WINDY WALKS
Sadly our first sail was our last sail of the few days we spent in Dale earlier this month. The wind was just too strong to risk going out in Jubilee again, but disappointed as we were, the weather didn't stop us getting out and enjoying the outdoors on foot.
I've loved the Pembrokeshire coast line since I was a small child and I think the Dale peninsula is especially beautiful and unspolit with hardly any commercial activity apart from the shop in Dale itself. It was also time to introduce Jeremy to the area, although he is no stranger to Pembrokeshire, having spent a lot of time as a child further East at Wiseman's Bridge, where he and his brother Steve had a lot of fun sailing in their father's clinker built Twinkle 10 dinghy.
The circuit of the peninsula using the Pembrokeshire Coast Path and entirely in the National Park area is around six and a half miles. We started in Dale walking past The Griffin Inn and Dale Yacht Club up the thickly wooded lane that hugs the coast, taking in a lovely view of Jubilee bobbing on the mooring from near Dale Fort.Then on around to the wood framed Castle Beach Bay and the sheltered sands of Watwick Cove.
A strong historical atmosphere in Mill Bay where Henry Tudor landed in 1485 with his troops from Brittany before the Battle of Bosworth, and then onto the cluster of Coast Guard houses and the Light House at St Ann's Head, wondering at the rock amazing formation in Cobblers Hole and looking down the scary and aptly named Vommit Hole. From then on the coast gets far more rugged as you face the open sea and we faced a bracing, cutting Atlantic wind and rain at Welshman's Bay and then ultimately West Dale from where you also get a view across the peninsula's waist to Dale Castle and Dale village, the relatively sheltered waterway of Dale Roads and Milford Haven and the Cleddau bridges beyond.

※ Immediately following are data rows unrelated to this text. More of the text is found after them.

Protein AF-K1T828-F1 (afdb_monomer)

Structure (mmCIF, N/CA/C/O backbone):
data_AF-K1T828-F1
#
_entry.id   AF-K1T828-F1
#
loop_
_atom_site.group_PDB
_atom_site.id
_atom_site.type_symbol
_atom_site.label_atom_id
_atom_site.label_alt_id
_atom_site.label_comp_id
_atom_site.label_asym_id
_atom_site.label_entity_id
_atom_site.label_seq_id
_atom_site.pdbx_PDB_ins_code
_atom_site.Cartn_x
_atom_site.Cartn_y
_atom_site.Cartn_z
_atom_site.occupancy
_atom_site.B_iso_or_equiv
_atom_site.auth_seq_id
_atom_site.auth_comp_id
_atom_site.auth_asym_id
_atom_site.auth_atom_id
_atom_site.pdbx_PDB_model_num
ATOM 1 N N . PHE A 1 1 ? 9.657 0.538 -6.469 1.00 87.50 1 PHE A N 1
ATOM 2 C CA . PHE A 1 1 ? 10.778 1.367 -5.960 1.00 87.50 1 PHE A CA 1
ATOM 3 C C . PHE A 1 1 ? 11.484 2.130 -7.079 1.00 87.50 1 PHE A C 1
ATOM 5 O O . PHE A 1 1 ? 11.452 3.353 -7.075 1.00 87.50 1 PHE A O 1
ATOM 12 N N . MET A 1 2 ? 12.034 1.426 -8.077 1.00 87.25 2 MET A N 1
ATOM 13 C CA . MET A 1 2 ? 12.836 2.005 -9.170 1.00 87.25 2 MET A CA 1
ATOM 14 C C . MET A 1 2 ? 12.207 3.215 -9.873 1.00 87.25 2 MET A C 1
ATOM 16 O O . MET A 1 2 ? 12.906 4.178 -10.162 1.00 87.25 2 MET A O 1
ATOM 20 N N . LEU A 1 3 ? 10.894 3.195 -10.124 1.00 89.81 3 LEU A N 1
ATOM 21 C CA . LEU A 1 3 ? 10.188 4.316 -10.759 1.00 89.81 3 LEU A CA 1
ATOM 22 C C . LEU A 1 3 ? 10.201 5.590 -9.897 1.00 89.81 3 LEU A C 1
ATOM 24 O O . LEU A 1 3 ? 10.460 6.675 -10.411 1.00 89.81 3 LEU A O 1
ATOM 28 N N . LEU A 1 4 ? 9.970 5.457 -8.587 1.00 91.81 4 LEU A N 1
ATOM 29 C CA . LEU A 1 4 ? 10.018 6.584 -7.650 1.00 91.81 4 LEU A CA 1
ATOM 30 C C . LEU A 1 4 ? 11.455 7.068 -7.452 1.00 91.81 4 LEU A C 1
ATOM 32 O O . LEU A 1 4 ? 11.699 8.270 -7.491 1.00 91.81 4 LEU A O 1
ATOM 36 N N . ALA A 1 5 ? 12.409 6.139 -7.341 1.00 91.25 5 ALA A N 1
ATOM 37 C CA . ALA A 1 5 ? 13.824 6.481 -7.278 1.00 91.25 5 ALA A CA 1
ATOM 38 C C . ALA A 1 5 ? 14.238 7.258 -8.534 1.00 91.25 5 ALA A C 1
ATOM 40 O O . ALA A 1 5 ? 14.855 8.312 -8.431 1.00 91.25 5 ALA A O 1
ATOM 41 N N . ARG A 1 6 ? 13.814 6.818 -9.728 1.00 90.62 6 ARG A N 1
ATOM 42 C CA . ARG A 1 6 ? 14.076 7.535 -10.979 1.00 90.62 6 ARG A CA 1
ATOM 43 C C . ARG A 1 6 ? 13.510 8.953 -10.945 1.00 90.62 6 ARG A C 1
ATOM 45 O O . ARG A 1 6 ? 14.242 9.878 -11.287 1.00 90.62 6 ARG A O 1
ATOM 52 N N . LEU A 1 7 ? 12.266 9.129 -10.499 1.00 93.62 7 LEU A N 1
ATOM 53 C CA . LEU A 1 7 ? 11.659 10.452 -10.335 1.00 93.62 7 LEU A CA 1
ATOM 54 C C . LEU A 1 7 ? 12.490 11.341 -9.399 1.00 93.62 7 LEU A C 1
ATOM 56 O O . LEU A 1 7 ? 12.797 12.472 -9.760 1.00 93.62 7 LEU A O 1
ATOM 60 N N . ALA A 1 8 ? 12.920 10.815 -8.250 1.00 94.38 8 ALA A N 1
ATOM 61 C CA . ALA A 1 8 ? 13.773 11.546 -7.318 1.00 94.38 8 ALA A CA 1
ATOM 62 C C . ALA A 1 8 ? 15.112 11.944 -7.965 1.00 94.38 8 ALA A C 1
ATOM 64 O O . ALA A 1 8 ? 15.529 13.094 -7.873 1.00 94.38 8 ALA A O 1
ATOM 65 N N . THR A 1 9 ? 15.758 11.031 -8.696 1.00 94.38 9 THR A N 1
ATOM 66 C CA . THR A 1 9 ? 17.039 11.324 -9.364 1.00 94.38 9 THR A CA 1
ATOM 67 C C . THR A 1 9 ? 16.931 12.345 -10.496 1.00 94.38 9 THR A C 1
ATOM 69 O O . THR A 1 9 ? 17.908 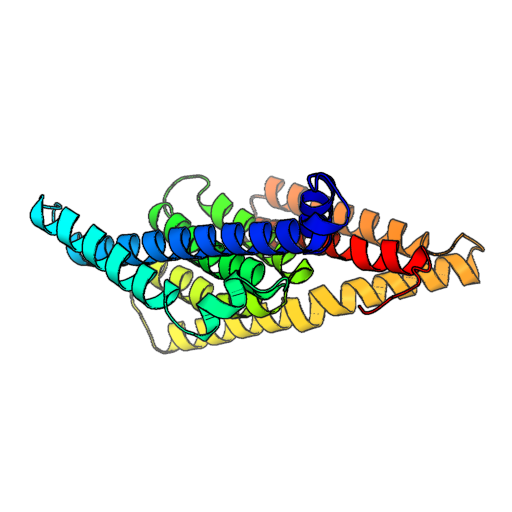13.036 -10.760 1.00 94.38 9 THR A O 1
ATOM 72 N N . ILE A 1 10 ? 15.771 12.478 -11.153 1.00 94.88 10 ILE A N 1
ATOM 73 C CA . ILE A 1 10 ? 15.543 13.512 -12.182 1.00 94.88 10 ILE A CA 1
ATOM 74 C C . ILE A 1 10 ? 15.571 14.918 -11.565 1.00 94.88 10 ILE A C 1
ATOM 76 O O . ILE A 1 10 ? 15.943 15.873 -12.238 1.00 94.88 10 ILE A O 1
ATOM 80 N N . LEU A 1 11 ? 15.224 15.041 -10.283 1.00 94.12 11 LEU A N 1
ATOM 81 C CA . LEU A 1 11 ? 15.261 16.304 -9.544 1.00 94.12 11 LEU A CA 1
ATOM 82 C C . LEU A 1 11 ? 16.664 16.646 -9.013 1.00 94.12 11 LEU A C 1
ATOM 84 O O . LEU A 1 11 ? 16.843 17.694 -8.393 1.00 94.12 11 LEU A O 1
ATOM 88 N N . ALA A 1 12 ? 17.664 15.784 -9.231 1.00 95.69 12 ALA A N 1
ATOM 89 C CA . ALA A 1 12 ? 19.028 16.043 -8.791 1.00 95.69 12 ALA A CA 1
ATOM 90 C C . ALA A 1 12 ? 19.671 17.152 -9.654 1.00 95.69 12 ALA A C 1
ATOM 92 O O . ALA A 1 12 ? 19.752 17.000 -10.873 1.00 95.69 12 ALA A O 1
ATOM 93 N N . PRO A 1 13 ? 20.193 18.238 -9.053 1.00 94.06 13 PRO A N 1
ATOM 94 C CA . PRO A 1 13 ? 20.808 19.337 -9.805 1.00 94.06 13 PRO A CA 1
ATOM 95 C C . PRO A 1 13 ? 22.147 18.955 -10.457 1.00 94.06 13 PRO A C 1
ATOM 97 O O . PRO A 1 13 ? 22.610 19.635 -11.368 1.00 94.06 13 PRO A O 1
ATOM 100 N N . SER A 1 14 ? 22.784 17.872 -10.004 1.00 95.50 14 SER A N 1
ATOM 101 C CA . SER A 1 14 ? 23.960 17.275 -10.640 1.00 95.50 14 SER A CA 1
ATOM 102 C C . SER A 1 14 ? 24.080 15.792 -10.274 1.00 95.50 14 SER A C 1
ATOM 104 O O . SER A 1 14 ? 23.405 15.308 -9.361 1.00 95.50 14 SER A O 1
ATOM 106 N N . THR A 1 15 ? 24.970 15.064 -10.957 1.00 93.56 15 THR A N 1
ATOM 107 C CA . THR A 1 15 ? 25.239 13.636 -10.696 1.00 93.56 15 THR A CA 1
ATOM 108 C C . THR A 1 15 ? 25.691 13.364 -9.262 1.00 93.56 15 THR A C 1
ATOM 110 O O . THR A 1 15 ? 25.361 12.319 -8.709 1.00 93.56 15 THR A O 1
ATOM 113 N N . TYR A 1 16 ? 26.373 14.325 -8.633 1.00 94.69 16 TYR A N 1
ATOM 114 C CA . TYR A 1 16 ? 26.779 14.257 -7.229 1.00 94.69 16 TYR A CA 1
ATOM 115 C C . TYR A 1 16 ? 25.578 14.118 -6.275 1.00 94.69 16 TYR A C 1
ATOM 117 O O . TYR A 1 16 ? 25.649 13.388 -5.292 1.00 94.69 16 TYR A O 1
ATOM 125 N N . TYR A 1 17 ? 24.441 14.753 -6.587 1.00 95.69 17 TYR A N 1
ATOM 126 C CA . TYR A 1 17 ? 23.247 14.746 -5.733 1.00 95.69 17 TYR A CA 1
ATOM 127 C C . TYR A 1 17 ? 22.303 13.560 -5.966 1.00 95.69 17 TYR A C 1
ATOM 129 O O . TYR A 1 17 ? 21.308 13.426 -5.256 1.00 95.69 17 TYR A O 1
ATOM 137 N N . VAL A 1 18 ? 22.600 12.676 -6.920 1.00 94.12 18 VAL A N 1
ATOM 138 C CA . VAL A 1 18 ? 21.748 11.521 -7.243 1.00 94.12 18 VAL A CA 1
ATOM 139 C C . VAL A 1 18 ? 21.509 10.612 -6.023 1.00 94.12 18 VAL A C 1
ATOM 141 O O . VAL A 1 18 ? 20.340 10.360 -5.724 1.00 94.12 18 VAL A O 1
ATOM 144 N N . PRO A 1 19 ? 22.535 10.178 -5.257 1.00 92.38 19 PRO A N 1
ATOM 145 C CA . PRO A 1 19 ? 22.316 9.367 -4.055 1.00 92.38 19 PRO A CA 1
ATOM 146 C C . PRO A 1 19 ? 21.527 10.119 -2.977 1.00 92.38 19 PRO A C 1
ATOM 148 O O . PRO A 1 19 ? 20.645 9.551 -2.338 1.00 92.38 19 PRO A O 1
ATOM 151 N N . HIS A 1 20 ? 21.781 11.424 -2.824 1.00 93.56 20 HIS A N 1
ATOM 152 C CA . HIS A 1 20 ? 21.067 12.265 -1.863 1.00 93.56 20 HIS A CA 1
ATOM 153 C C . HIS A 1 20 ? 19.566 12.342 -2.164 1.00 93.56 20 HIS A C 1
ATOM 155 O O . HIS A 1 20 ? 18.764 12.289 -1.235 1.00 93.56 20 HIS A O 1
ATOM 161 N N . MET A 1 21 ? 19.171 12.415 -3.439 1.00 95.62 21 MET A N 1
ATOM 162 C CA . MET A 1 21 ? 17.754 12.431 -3.818 1.00 95.62 21 MET A CA 1
ATOM 163 C C . MET A 1 21 ? 17.058 11.095 -3.540 1.00 95.62 21 MET A C 1
ATOM 165 O O . MET A 1 21 ? 15.906 11.086 -3.107 1.00 95.62 21 MET A O 1
ATOM 169 N N . VAL A 1 22 ? 17.749 9.967 -3.734 1.00 94.81 22 VAL A N 1
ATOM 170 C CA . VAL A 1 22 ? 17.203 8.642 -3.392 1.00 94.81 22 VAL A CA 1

The next day was no better in terms of wind, in fact it was even stronger. So walking boots on again and piling the dogs in the camper van we trundled the few miles over to Martin's Haven for another great walk around the wild and stunningly rugged Deer Park opposite Skomer Island where the BBC were currently filming the Puffins for their Spring Watch programme. I don't think I could ever tire of the heart stoppingly beautiful views from here towards Skomer, Skokholm and Grassholm islands and across St Brides Bay to St Davids. We spent a happy hour in the middle of our walk sitting in a sheltered hollow in the cliffs with our flask of coffee looking out to a white capped sea with swooping sea birds.